Even after Jim retired from the Air Force in 1979, “the Air Force was always his family, and what wonderful family members all over the world,” she says.
Vince sent Danielle a letter every single day during an 18-month mission preparing for the launch of Apollo 11 at Cape Canaveral, Fla.
“I watched the event on July 1969 from the black-and-white TV of our home in France with a lot of emotions,” Danielle says.
“During the holidays, we would visit together eastern parts of France, such as Strasbourg, Verdun,” Danielle says. “We visited Paris and also drove to many places in Germany.”
Before Jim died in October 2016, he prepared a checklist to make his death a little easier for Virginia Ann and his daughters. “He had three pages of what to do, when to do it, who to contact, and even all of their telephone numbers,” Virginia Ann explains. “His file cabinet was pristine with the files all mentioned in his checklist. … He had even written his own obituary.”
“It was always my dream to go to Hawaii, so one winter, [Hal and I] visited Oahu and stayed near Fort DeRussy for two months,” Lil says. “I thought I'd died and went to heaven.”
Living with Loss
Hal and Lil were together for 28 years before he died. Though he now has been gone for 20 years, “I still find myself occasionally wanting to ask him for help with a crossword clue, especially the sports questions, then realize he's not there,” Lil says.

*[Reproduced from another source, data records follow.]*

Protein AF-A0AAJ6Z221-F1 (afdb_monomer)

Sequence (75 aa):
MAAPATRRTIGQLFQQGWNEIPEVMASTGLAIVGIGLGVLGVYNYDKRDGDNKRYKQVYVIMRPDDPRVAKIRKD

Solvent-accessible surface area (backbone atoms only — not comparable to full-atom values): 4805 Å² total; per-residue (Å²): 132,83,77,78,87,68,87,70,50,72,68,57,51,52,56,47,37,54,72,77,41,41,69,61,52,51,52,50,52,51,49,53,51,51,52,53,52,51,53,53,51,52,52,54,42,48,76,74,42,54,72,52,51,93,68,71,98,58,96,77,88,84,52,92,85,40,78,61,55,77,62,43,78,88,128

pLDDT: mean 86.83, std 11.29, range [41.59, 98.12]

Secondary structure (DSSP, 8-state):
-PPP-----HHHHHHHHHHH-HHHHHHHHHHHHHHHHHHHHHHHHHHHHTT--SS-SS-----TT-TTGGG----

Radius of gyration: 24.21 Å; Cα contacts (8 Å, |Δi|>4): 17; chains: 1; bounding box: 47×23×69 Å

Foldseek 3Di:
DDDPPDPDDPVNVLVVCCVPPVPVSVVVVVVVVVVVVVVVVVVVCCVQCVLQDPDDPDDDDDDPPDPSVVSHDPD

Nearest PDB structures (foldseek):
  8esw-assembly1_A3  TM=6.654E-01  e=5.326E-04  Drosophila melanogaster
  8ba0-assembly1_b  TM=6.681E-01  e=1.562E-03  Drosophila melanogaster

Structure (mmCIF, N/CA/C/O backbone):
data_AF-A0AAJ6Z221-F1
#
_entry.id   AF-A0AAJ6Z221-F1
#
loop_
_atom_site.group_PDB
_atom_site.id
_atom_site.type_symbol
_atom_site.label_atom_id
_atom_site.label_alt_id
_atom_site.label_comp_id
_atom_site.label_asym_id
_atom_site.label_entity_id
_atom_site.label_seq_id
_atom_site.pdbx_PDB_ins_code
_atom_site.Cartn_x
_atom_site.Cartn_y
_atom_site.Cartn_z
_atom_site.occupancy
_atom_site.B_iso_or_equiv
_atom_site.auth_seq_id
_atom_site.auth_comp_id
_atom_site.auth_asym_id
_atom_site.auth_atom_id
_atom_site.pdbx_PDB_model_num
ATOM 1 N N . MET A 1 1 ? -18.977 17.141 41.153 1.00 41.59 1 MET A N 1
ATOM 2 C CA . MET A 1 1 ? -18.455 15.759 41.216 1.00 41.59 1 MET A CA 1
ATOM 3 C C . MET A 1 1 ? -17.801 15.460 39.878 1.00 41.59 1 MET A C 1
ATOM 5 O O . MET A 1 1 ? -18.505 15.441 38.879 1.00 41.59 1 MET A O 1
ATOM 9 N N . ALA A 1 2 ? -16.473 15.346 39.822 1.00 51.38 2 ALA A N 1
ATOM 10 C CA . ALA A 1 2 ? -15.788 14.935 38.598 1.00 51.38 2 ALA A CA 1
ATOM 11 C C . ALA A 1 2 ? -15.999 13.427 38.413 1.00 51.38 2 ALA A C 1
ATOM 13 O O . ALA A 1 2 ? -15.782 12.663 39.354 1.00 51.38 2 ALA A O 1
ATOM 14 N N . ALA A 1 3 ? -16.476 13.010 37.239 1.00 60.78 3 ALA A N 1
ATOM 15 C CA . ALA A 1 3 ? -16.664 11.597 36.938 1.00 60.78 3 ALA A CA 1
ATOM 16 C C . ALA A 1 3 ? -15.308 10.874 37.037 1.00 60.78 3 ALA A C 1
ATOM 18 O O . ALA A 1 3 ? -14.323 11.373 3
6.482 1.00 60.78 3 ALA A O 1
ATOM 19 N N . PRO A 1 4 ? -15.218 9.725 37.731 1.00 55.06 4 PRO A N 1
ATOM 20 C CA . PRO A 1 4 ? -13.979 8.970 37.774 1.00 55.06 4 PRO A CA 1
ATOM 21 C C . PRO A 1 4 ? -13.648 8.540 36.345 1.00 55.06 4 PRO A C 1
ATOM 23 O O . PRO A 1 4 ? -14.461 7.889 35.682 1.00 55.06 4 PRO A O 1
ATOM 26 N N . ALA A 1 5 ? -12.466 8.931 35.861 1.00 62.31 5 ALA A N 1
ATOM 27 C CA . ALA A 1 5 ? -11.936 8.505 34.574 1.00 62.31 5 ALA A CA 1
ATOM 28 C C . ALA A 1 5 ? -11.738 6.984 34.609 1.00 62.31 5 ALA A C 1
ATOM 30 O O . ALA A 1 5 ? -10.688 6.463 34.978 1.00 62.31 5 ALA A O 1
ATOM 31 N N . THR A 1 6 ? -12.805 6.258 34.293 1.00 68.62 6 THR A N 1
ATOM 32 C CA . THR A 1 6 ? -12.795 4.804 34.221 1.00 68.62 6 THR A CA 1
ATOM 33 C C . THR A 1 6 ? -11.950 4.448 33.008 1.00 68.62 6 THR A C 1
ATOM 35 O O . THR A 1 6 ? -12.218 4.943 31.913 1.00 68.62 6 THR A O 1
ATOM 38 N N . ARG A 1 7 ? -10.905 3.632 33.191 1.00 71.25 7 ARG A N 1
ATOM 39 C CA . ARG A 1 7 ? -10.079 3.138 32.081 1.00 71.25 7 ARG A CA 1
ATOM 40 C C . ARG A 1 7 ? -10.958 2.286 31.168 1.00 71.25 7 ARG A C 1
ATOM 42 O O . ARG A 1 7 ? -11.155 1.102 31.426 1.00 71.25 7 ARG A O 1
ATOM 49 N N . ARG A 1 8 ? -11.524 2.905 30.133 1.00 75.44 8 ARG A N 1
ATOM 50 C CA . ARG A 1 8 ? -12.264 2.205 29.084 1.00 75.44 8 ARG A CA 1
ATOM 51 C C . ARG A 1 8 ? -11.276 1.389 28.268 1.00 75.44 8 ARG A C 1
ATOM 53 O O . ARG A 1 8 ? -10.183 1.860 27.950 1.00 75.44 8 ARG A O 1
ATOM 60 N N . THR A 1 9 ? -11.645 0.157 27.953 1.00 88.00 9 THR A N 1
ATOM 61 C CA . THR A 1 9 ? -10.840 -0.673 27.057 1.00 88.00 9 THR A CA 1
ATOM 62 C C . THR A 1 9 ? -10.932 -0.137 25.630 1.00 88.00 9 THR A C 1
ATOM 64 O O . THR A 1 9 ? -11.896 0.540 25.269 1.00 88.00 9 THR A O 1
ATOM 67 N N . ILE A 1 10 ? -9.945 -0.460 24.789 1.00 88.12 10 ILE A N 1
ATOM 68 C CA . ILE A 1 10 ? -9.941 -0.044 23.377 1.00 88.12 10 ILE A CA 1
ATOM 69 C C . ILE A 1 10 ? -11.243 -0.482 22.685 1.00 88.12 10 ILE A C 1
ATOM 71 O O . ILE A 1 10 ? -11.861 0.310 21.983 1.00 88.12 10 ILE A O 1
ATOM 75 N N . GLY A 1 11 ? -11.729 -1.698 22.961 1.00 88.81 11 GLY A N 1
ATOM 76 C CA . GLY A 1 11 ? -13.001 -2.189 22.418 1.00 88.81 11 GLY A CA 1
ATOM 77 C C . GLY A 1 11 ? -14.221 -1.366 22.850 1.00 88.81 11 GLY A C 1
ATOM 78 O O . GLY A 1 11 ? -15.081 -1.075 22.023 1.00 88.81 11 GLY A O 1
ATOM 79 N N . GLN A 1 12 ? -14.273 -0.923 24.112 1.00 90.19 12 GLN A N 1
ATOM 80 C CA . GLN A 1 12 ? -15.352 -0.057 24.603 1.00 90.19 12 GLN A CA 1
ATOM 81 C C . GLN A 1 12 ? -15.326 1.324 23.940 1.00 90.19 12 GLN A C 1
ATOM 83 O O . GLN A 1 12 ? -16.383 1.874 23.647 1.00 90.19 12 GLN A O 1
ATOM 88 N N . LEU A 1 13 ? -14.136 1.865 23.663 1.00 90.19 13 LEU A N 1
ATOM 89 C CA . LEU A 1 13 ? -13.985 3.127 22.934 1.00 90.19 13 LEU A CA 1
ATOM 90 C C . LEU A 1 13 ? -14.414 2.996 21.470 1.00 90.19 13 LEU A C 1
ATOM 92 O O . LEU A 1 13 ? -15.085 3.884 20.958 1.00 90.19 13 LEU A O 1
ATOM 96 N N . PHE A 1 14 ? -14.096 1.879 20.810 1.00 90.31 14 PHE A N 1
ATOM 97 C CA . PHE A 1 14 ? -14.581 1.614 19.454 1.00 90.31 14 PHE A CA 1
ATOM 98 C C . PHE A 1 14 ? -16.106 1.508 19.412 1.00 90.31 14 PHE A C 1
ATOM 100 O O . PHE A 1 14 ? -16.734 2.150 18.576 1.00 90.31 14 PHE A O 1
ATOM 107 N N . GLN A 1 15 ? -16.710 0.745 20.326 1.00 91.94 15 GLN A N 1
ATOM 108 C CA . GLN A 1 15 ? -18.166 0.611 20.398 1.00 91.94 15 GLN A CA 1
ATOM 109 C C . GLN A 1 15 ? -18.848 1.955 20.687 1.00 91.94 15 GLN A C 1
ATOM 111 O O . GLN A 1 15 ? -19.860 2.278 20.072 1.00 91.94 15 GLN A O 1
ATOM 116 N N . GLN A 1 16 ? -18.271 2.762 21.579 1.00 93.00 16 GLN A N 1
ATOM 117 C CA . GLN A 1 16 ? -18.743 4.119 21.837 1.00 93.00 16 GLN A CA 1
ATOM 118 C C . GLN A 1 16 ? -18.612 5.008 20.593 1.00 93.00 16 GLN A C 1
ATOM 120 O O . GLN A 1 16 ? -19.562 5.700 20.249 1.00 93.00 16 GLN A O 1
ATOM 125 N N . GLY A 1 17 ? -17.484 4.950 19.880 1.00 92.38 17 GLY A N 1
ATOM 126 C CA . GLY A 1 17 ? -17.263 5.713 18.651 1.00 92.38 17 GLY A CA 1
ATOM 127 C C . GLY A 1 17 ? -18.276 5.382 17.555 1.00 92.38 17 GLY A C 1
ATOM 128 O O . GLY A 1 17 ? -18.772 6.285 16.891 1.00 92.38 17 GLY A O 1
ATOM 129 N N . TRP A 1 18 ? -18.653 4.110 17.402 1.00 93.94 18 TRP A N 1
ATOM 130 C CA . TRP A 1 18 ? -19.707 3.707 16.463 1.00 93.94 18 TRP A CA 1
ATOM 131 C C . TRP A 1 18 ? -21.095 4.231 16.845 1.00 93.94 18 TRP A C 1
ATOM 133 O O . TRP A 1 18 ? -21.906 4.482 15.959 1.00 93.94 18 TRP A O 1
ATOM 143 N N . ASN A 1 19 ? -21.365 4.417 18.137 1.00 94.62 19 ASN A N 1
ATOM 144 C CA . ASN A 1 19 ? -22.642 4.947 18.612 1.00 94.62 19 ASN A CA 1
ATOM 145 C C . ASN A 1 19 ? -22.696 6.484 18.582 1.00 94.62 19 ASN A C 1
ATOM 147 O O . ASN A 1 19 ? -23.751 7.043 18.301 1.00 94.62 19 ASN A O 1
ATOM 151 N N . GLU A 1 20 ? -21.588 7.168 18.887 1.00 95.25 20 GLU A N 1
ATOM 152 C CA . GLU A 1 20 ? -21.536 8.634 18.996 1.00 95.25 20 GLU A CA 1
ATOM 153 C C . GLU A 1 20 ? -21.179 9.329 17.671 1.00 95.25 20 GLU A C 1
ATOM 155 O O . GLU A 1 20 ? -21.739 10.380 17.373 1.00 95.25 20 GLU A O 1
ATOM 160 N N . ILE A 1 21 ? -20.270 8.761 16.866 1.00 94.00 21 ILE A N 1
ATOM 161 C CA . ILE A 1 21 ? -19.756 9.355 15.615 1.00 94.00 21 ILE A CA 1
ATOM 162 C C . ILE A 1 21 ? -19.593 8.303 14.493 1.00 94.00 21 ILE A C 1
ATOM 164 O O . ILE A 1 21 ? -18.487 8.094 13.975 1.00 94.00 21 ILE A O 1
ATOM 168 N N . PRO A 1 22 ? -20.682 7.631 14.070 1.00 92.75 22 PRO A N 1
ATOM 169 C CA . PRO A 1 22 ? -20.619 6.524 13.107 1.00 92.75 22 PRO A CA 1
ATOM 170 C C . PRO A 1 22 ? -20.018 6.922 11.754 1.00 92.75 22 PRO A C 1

Eddie died in September 2016, and living without him is “the hardest part about losing my love,” says Mary Diane. “He is the blessing that comes along once in a lifetime. ... He is my endless love.”

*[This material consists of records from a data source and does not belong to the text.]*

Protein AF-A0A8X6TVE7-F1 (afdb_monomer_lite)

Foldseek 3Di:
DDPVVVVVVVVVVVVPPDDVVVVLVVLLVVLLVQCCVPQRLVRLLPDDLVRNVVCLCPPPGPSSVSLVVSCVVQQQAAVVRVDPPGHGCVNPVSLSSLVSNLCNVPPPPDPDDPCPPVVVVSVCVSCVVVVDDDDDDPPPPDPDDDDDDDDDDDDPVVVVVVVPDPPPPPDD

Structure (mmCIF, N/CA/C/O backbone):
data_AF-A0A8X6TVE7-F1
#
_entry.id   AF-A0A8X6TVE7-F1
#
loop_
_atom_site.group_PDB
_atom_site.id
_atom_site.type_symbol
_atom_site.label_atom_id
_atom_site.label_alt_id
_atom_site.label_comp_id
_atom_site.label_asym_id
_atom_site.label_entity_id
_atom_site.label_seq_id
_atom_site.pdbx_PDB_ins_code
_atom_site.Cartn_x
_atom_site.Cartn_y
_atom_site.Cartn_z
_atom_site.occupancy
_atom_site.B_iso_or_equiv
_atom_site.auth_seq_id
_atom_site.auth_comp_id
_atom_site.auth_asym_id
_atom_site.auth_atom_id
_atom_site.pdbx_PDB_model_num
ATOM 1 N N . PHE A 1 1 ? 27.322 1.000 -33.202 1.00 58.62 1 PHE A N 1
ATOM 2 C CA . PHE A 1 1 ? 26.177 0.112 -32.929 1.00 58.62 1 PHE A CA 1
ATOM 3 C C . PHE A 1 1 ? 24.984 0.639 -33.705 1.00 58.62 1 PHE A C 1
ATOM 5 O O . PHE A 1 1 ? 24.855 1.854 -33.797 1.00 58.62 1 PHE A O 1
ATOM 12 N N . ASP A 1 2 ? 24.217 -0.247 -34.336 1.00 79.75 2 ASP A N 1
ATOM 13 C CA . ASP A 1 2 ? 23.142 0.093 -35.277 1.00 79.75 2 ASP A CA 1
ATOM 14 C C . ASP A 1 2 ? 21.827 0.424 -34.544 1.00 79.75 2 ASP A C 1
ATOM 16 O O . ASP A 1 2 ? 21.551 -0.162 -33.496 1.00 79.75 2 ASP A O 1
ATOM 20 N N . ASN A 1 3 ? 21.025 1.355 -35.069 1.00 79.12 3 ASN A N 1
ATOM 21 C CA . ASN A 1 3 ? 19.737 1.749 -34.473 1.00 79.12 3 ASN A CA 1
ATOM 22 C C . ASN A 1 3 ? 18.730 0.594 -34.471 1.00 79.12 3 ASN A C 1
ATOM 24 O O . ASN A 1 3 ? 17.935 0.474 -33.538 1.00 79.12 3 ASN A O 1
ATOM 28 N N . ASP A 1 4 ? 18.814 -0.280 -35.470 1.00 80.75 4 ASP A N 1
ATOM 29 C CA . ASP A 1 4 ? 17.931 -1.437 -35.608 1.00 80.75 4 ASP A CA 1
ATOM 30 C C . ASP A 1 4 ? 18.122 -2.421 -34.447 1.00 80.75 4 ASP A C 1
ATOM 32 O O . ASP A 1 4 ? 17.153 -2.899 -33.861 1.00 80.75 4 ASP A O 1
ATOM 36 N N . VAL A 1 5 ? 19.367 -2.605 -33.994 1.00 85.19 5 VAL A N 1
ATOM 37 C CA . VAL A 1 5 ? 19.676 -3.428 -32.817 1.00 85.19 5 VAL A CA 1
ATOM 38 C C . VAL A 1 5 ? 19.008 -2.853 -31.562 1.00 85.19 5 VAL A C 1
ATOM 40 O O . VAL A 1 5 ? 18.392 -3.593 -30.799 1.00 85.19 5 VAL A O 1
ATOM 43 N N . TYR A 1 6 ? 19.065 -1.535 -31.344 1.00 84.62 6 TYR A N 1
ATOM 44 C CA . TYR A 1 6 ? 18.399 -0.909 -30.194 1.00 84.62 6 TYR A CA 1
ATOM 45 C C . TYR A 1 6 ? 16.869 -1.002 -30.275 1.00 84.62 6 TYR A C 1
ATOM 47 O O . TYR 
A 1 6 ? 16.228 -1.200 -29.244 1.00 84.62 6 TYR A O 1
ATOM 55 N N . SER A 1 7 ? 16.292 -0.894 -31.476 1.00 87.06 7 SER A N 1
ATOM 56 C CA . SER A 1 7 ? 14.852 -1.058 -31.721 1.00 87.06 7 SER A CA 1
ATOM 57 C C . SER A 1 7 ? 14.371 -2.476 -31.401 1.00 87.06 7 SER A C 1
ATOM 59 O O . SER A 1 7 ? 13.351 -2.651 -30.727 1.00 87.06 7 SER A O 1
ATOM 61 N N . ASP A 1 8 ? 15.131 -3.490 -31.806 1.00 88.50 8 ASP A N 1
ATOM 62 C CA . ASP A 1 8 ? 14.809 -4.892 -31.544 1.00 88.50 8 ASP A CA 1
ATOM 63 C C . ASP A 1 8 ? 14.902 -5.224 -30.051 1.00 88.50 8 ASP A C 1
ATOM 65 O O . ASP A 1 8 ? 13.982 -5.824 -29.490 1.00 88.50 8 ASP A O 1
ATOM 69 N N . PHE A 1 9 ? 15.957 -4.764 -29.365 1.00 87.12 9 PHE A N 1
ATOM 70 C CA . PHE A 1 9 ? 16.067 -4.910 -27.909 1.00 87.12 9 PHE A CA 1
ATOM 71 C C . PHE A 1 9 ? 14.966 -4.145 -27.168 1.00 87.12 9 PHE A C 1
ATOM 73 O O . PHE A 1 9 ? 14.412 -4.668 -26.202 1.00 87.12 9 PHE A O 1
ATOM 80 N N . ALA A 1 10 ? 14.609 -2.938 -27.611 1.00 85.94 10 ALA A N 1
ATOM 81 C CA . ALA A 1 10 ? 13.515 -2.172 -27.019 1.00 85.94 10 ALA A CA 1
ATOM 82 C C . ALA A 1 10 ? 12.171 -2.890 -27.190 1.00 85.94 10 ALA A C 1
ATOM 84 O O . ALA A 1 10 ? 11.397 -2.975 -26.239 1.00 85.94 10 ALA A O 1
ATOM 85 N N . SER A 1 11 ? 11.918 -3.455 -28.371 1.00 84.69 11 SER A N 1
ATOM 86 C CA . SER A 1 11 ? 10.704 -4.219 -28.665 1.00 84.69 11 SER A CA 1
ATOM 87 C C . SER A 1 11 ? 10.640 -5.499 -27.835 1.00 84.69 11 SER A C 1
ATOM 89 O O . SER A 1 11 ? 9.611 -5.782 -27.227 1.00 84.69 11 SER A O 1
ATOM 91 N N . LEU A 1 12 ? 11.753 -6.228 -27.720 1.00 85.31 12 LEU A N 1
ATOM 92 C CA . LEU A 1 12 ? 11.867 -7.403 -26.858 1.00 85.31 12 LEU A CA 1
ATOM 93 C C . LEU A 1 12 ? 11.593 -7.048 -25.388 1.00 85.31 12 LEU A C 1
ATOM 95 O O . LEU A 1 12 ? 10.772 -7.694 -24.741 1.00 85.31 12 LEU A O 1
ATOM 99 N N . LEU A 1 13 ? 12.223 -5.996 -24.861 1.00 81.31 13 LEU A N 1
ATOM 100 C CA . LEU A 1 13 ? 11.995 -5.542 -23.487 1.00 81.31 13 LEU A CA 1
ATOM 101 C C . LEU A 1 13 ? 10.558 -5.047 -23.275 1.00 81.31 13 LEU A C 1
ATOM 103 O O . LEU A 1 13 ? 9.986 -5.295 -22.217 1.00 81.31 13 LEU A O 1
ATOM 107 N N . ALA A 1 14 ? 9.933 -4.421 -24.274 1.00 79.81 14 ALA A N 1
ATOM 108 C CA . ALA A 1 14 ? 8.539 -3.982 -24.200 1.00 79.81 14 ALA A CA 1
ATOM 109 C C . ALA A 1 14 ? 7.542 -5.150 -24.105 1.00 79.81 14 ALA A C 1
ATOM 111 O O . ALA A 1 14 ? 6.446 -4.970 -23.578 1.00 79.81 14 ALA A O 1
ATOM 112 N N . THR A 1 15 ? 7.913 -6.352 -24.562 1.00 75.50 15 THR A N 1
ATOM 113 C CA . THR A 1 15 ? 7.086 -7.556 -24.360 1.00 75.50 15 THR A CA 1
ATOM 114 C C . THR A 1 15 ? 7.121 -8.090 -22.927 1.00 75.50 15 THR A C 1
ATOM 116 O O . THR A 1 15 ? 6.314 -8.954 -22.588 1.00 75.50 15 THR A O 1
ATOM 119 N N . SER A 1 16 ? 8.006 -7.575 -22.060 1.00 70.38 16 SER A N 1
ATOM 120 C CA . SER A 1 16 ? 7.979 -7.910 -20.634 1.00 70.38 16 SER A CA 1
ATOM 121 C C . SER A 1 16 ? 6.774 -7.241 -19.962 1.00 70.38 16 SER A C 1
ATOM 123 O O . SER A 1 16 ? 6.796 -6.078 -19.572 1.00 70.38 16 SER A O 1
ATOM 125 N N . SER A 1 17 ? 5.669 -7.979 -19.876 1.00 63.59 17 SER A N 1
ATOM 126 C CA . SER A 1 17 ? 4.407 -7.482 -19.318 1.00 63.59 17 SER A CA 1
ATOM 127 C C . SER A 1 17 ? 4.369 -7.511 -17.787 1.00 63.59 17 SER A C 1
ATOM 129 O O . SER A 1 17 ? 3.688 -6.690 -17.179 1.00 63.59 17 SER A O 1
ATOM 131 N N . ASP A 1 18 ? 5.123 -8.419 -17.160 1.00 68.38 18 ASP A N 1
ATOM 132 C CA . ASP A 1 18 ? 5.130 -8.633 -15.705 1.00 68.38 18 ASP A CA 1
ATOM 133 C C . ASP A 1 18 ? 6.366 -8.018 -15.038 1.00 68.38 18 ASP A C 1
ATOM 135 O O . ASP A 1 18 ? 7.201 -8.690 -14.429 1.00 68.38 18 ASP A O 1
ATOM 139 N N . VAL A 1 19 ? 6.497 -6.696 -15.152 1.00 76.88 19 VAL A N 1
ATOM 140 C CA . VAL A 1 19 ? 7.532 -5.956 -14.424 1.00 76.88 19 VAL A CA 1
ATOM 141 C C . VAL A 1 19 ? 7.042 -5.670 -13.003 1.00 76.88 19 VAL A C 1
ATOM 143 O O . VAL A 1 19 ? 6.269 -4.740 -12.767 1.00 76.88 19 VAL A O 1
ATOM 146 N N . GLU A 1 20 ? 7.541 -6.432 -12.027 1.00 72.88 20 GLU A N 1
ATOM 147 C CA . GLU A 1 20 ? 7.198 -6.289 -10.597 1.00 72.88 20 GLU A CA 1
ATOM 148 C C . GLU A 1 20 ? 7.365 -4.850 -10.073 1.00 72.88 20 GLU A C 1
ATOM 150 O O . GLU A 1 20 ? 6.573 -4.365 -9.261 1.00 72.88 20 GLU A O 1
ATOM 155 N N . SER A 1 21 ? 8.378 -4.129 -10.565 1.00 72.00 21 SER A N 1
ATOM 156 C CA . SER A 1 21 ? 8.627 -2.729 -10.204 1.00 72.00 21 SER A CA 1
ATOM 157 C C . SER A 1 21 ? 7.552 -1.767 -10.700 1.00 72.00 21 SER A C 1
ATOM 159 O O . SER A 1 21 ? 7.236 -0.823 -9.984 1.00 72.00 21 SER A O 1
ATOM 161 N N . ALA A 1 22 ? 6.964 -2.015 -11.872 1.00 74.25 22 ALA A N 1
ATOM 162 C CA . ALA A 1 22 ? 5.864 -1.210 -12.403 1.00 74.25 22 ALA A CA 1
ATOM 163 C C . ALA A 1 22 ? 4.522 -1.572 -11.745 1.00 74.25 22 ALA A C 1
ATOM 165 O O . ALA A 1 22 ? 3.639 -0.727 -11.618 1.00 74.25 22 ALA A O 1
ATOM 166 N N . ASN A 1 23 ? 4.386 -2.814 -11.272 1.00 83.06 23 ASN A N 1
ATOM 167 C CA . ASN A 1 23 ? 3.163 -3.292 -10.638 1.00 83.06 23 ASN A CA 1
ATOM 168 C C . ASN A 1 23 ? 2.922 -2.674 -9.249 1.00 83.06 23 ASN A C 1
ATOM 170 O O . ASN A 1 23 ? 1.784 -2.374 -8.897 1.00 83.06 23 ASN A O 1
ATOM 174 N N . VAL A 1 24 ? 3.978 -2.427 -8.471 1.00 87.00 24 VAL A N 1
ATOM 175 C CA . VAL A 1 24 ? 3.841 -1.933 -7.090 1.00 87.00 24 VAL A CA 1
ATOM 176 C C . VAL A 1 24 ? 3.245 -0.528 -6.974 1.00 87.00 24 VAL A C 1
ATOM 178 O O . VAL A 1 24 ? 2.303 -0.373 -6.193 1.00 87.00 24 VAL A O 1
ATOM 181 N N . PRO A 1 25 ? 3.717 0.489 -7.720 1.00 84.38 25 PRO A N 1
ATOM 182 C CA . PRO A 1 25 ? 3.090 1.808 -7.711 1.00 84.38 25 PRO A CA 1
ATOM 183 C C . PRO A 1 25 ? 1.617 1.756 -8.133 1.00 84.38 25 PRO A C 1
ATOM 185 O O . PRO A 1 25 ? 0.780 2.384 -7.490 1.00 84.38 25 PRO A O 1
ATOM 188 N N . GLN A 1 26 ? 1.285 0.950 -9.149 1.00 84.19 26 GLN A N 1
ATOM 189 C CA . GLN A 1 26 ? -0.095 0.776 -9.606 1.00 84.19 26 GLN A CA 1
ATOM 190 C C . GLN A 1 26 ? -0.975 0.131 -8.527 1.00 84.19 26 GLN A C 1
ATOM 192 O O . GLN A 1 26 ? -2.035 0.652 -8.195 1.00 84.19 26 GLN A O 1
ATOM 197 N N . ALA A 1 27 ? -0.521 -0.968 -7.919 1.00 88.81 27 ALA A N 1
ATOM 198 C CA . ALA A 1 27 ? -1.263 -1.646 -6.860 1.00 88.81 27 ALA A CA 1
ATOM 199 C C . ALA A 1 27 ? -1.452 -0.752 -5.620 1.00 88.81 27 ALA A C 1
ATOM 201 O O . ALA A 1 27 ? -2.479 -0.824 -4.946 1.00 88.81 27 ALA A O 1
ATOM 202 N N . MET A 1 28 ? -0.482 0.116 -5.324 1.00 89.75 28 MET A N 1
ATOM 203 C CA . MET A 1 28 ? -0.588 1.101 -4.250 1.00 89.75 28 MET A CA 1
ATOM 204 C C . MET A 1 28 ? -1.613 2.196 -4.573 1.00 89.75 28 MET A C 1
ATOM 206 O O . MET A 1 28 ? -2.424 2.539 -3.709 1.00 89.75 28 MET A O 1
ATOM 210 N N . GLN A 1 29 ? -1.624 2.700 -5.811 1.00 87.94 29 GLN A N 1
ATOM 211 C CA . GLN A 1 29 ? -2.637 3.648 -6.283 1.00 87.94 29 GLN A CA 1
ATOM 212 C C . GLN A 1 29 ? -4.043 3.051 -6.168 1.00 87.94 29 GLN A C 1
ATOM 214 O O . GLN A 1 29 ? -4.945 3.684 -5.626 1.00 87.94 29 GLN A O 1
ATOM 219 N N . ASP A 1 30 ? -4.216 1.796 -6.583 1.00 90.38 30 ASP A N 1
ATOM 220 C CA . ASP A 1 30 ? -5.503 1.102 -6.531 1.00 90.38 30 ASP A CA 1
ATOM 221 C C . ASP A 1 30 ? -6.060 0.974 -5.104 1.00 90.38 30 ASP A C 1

When Dick passed away in 2007, it was the darkest day of Faye's life. “My partner was gone,” she says. “I had to go one foot in front of the other - and sometimes stumble. I still miss the habit he had of being very regimented.”
“I miss his smiling face every day,” Rachel says of Bob.
Military Officer thanks each surviving spouse who shared their love stories, and Blair Drake, contributing editor, who compiled them.